• [REQUIRED ACTION]:
Give the lines again exactly as they appear below, from the line with "ATOM 38 C CA" to the line with "ATOM 85 O O", both included, and only those lines. Leave every picture out.

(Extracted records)
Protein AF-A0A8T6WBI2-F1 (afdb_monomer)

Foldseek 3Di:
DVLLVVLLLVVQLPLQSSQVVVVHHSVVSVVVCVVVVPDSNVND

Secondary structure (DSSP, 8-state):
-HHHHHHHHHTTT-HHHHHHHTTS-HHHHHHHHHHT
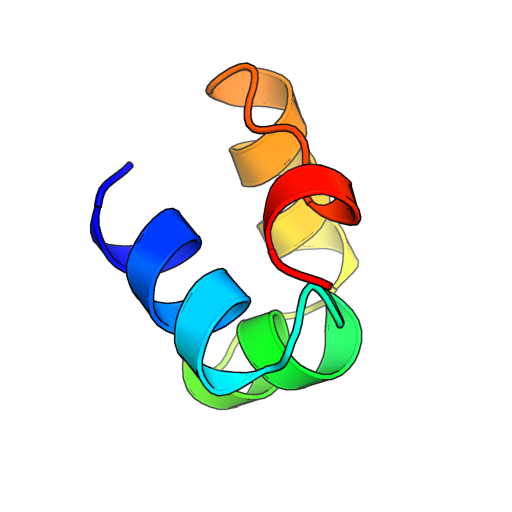T--GGGG-

Radius of gyration: 8.66 Å; Cα contacts (8 Å, |Δi|>4): 46; chains: 1; bounding box: 17×19×18 Å

Nearest PDB structures (foldseek):
  1etv-assembly1_B  TM=9.628E-01  e=1.473E+00  Escherichia coli
  1etq-assembly2_C  TM=9.663E-01  e=1.786E+00  Escherichia coli
  1etk-assembly1_B  TM=9.618E-01  e=2.030E+00  Escherichia coli
  1etw-assembly1_B  TM=9.590E-01  e=2.461E+00  Escherichia coli
  1ety-assembly1_B  TM=9.652E-01  e=3.618E+00  Escherichia coli

pLDDT: mean 96.95, std 2.65, range [82.88, 98.44]

Mean predicted aligned error: 1.78 Å

Sequence (44 aa):
RELLIDALKSSRGNMRQAAKNLETTERIFGYKVKKYDINPKQYK

Solvent-accessible surface area (backbone atoms only — not comparable to full-atom values): 2443 Å² total; pe
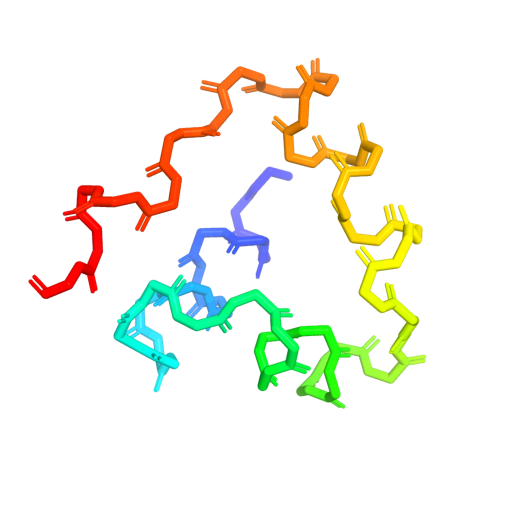r-residue (Å²): 113,64,71,60,52,53,31,21,54,77,36,46,26,33,55,60,57,20,12,53,76,66,79,46,46,46,68,63,45,48,52,51,33,61,75,67,73,54,67,49,77,80,33,93

Structure (mmCIF, N/CA/C/O backbone):
data_AF-A0A8T6WBI2-F1
#
_entry.id   AF-A0A8T6WBI2-F1
#
loop_
_atom_site.group_PDB
_atom_site.id
_atom_site.type_symbol
_atom_site.label_atom_id
_atom_site.label_alt_id
_atom_site.label_comp_id
_atom_site.label_asym_id
_atom_site.label_entity_id
_atom_site.label_seq_id
_atom_site.pdbx_PDB_ins_code
_atom_site.Cartn_x
_atom_site.Cartn_y
_atom_site.Cartn_z
_atom_site.occupancy
_atom_site.B_iso_or_equiv
_atom_site.auth_seq_id
_atom_site.auth_comp_id
_atom_site.auth_asym_id
_atom_site.auth_atom_id
_atom_site.pdbx_PDB_model_num
ATOM 1 N N . ARG A 1 1 ? -9.280 -0.136 -8.016 1.00 89.00 1 ARG A N 1
ATOM 2 C CA . ARG A 1 1 ? -9.565 -0.669 -6.662 1.00 89.00 1 ARG A CA 1
ATOM 3 C C . ARG A 1 1 ? -9.273 -2.166 -6.606 1.00 89.00 1 ARG A C 1
ATOM 5 O O . ARG A 1 1 ? -8.493 -2.555 -5.753 1.00 89.00 1 ARG A O 1
ATOM 12 N N . GLU A 1 2 ? -9.800 -2.962 -7.537 1.00 95.62 2 GLU A N 1
ATOM 13 C CA . GLU A 1 2 ? -9.596 -4.423 -7.606 1.00 95.62 2 GLU A CA 1
ATOM 14 C C . GLU A 1 2 ? -8.122 -4.843 -7.689 1.00 95.62 2 GLU A C 1
ATOM 16 O O . GLU A 1 2 ? -7.670 -5.574 -6.820 1.00 95.62 2 GLU A O 1
ATOM 21 N N . LEU A 1 3 ? -7.327 -4.253 -8.593 1.00 96.94 3 LEU A N 1
ATOM 22 C CA . LEU A 1 3 ? -5.881 -4.539 -8.694 1.00 96.94 3 LEU A CA 1
ATOM 23 C C . LEU A 1 3 ? -5.109 -4.369 -7.372 1.00 96.94 3 LEU A C 1
ATOM 25 O O . LEU A 1 3 ? -4.187 -5.123 -7.084 1.00 96.94 3 LEU A O 1
ATOM 29 N N . LEU A 1 4 ? -5.483 -3.380 -6.552 1.00 97.25 4 LEU A N 1
ATOM 30 C CA . LEU A 1 4 ? -4.843 -3.150 -5.251 1.00 97.25 4 LEU A CA 1
ATOM 31 C C . LEU A 1 4 ? -5.223 -4.247 -4.254 1.00 97.25 4 LEU A C 1
ATOM 33 O O . LEU A 1 4 ? -4.386 -4.672 -3.465 1.00 97.25 4 LEU A O 1
ATOM 37 N N . ILE A 1 5 ? -6.481 -4.689 -4.291 1.00 97.75 5 ILE A N 1
ATOM 38 C CA . ILE A 1 5 ? -7.003 -5.754 -3.434 1.00 97.75 5 ILE A CA 1
ATOM 39 C C . ILE A 1 5 ? -6.354 -7.085 -3.808 1.00 97.75 5 ILE A C 1
ATOM 41 O O . ILE A 1 5 ? -5.891 -7.794 -2.921 1.00 97.75 5 ILE A O 1
ATOM 45 N N . ASP A 1 6 ? -6.254 -7.408 -5.094 1.00 98.06 6 ASP A N 1
ATOM 46 C CA . ASP A 1 6 ? -5.639 -8.659 -5.542 1.00 98.06 6 ASP A CA 1
ATOM 47 C C . ASP A 1 6 ? -4.137 -8.683 -5.256 1.00 98.06 6 ASP A C 1
ATOM 49 O O . ASP A 1 6 ? -3.618 -9.680 -4.748 1.00 98.06 6 ASP A O 1
ATOM 53 N N . ALA A 1 7 ? -3.450 -7.553 -5.448 1.00 98.00 7 ALA A N 1
ATOM 54 C CA . ALA A 1 7 ? -2.059 -7.415 -5.037 1.00 98.00 7 ALA A CA 1
ATOM 55 C C . ALA A 1 7 ? -1.895 -7.635 -3.521 1.00 98.00 7 ALA A C 1
ATOM 57 O O . ALA A 1 7 ? -1.014 -8.392 -3.119 1.00 98.00 7 ALA A O 1
ATOM 58 N N . LEU A 1 8 ? -2.769 -7.056 -2.685 1.00 98.12 8 LEU A N 1
ATOM 59 C CA . LEU A 1 8 ? -2.754 -7.251 -1.229 1.00 98.12 8 LEU A C
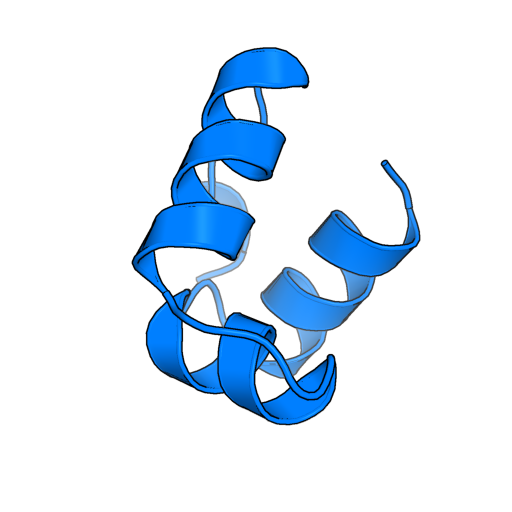A 1
ATOM 60 C C . LEU A 1 8 ? -3.082 -8.688 -0.808 1.00 98.12 8 LEU A C 1
ATOM 62 O O . LEU A 1 8 ? -2.440 -9.203 0.104 1.00 98.12 8 LEU A O 1
ATOM 66 N N . LYS A 1 9 ? -4.032 -9.358 -1.470 1.00 97.75 9 LYS A N 1
ATOM 67 C CA . LYS A 1 9 ? -4.326 -10.783 -1.240 1.00 97.75 9 LYS A CA 1
ATOM 68 C C . LYS A 1 9 ? -3.108 -
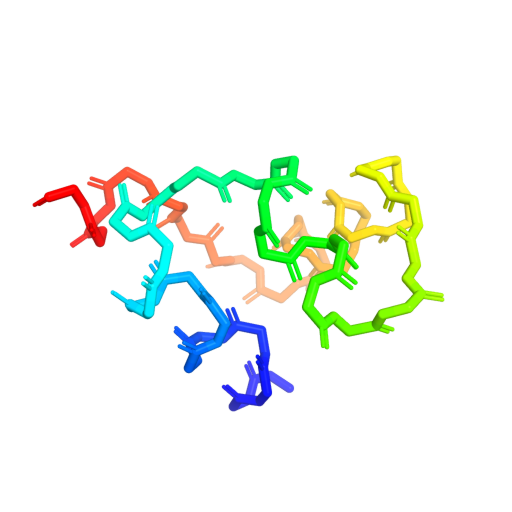11.648 -1.561 1.00 97.75 9 LYS A C 1
ATOM 70 O O . LYS A 1 9 ? -2.713 -12.476 -0.747 1.00 97.75 9 LYS A O 1
ATOM 75 N N . SER A 1 10 ? -2.475 -11.415 -2.714 1.00 97.50 10 SER A N 1
ATOM 76 C CA . SER A 1 10 ? -1.284 -12.164 -3.141 1.00 97.50 10 SER A CA 1
ATOM 77 C C . SER A 1 10 ? -0.069 -11.926 -2.237 1.00 97.50 10 SER A C 1
ATOM 79 O O . SER A 1 10 ? 0.792 -12.794 -2.113 1.00 97.50 10 SER A O 1
ATOM 81 N N . SER A 1 11 ? -0.005 -10.767 -1.575 1.00 97.50 11 SER A N 1
ATOM 82 C CA . SER A 1 11 ? 1.106 -10.375 -0.710 1.00 97.50 11 SER A CA 1
ATOM 83 C C . SER 
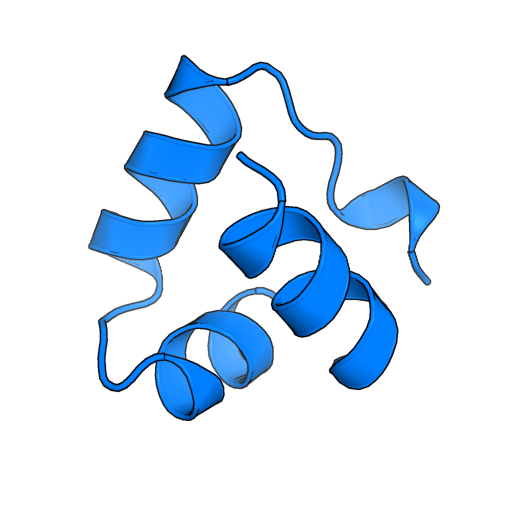A 1 11 ? 0.833 -10.538 0.788 1.00 97.50 11 SER A C 1
ATOM 85 O O . SER A 1 11 ? 1.655 -10.105 1.599 1.00 97.50 11 SER A O 1
ATOM 87 N N . ARG A 1 12 ? -0.303 -11.134 1.174 1.00 97.06 12 ARG A N 1
ATOM 88 C CA . ARG A 1 12 ? -0.748 -11.269 2.574 1.00 97.06 12 ARG A CA 1
ATOM 89 C C . ARG A 1 12 ? -0.770 -9.933 3.333 1.00 97.06 12 ARG A C 1
ATOM 91 O O . ARG A 1 12 ? -0.215 -9.792 4.424 1.00 97.06 12 ARG A O 1
ATOM 98 N N . GLY A 1 13 ? -1.310 -8.897 2.695 1.00 95.56 13 GLY A N 1
ATOM 99 C CA . GLY A 1 13 ? -1.392 -7.545 3.248 1.00 95.56 13 GLY A CA 1
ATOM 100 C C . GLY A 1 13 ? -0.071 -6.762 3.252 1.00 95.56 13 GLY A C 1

• [ANSWER SECTION]:
ATOM 38 C CA . ILE A 1 5 ? -7.003 -5.754 -3.434 1.00 97.75 5 ILE A CA 1
ATOM 39 C C . ILE A 1 5 ? -6.354 -7.085 -3.808 1.00 97.75 5 ILE A C 1
ATOM 41 O O . ILE A 1 5 ? -5.891 -7.794 -2.921 1.00 97.75 5 ILE A O 1
ATOM 45 N N . ASP A 1 6 ? -6.254 -7.408 -5.094 1.00 98.06 6 ASP A N 1
ATOM 46 C CA . ASP A 1 6 ? -5.639 -8.659 -5.542 1.00 98.06 6 ASP A CA 1
ATOM 47 C C . ASP A 1 6 ? -4.137 -8.683 -5.256 1.00 98.06 6 ASP A C 1
ATOM 49 O O . ASP A 1 6 ? -3.618 -9.680 -4.748 1.00 98.06 6 ASP A O 1
ATOM 53 N N . ALA A 1 7 ? -3.450 -7.553 -5.448 1.00 98.00 7 ALA A N 1
ATOM 54 C CA . ALA A 1 7 ? -2.059 -7.415 -5.037 1.00 98.00 7 ALA A CA 1
ATOM 55 C C . ALA A 1 7 ? -1.895 -7.635 -3.521 1.00 98.00 7 ALA A C 1
ATOM 57 O O . ALA A 1 7 ? -1.014 -8.392 -3.119 1.00 98.00 7 ALA A O 1
ATOM 58 N N . LEU A 1 8 ? -2.769 -7.056 -2.685 1.00 98.12 8 LEU A N 1
ATOM 59 C CA . LEU A 1 8 ? -2.754 -7.251 -1.229 1.00 98.12 8 LEU A C
A 1
ATOM 60 C C . LEU A 1 8 ? -3.082 -8.688 -0.808 1.00 98.12 8 LEU A C 1
ATOM 62 O O . LEU A 1 8 ? -2.440 -9.203 0.104 1.00 98.12 8 LEU A O 1
ATOM 66 N N . LYS A 1 9 ? -4.032 -9.358 -1.470 1.00 97.75 9 LYS A N 1
ATOM 67 C CA . LYS A 1 9 ? -4.326 -10.783 -1.240 1.00 97.75 9 LYS A CA 1
ATOM 68 C C . LYS A 1 9 ? -3.108 -
11.648 -1.561 1.00 97.75 9 LYS A C 1
ATOM 70 O O . LYS A 1 9 ? -2.713 -12.476 -0.747 1.00 97.75 9 LYS A O 1
ATOM 75 N N . SER A 1 10 ? -2.475 -11.415 -2.714 1.00 97.50 10 SER A N 1
ATOM 76 C CA . SER A 1 10 ? -1.284 -12.164 -3.141 1.00 97.50 10 SER A CA 1
ATOM 77 C C . SER A 1 10 ? -0.069 -11.926 -2.237 1.00 97.50 10 SER A C 1
ATOM 79 O O . SER A 1 10 ? 0.792 -12.794 -2.113 1.00 97.50 10 SER A O 1
ATOM 81 N N . SER A 1 11 ? -0.005 -10.767 -1.575 1.00 97.50 11 SER A N 1
ATOM 82 C CA . SER A 1 11 ? 1.106 -10.375 -0.710 1.00 97.50 11 SER A CA 1
ATOM 83 C C . SER 
A 1 11 ? 0.833 -10.538 0.788 1.00 97.50 11 SER A C 1
ATOM 85 O O . SER A 1 11 ? 1.655 -10.105 1.599 1.00 97.50 11 SER A O 1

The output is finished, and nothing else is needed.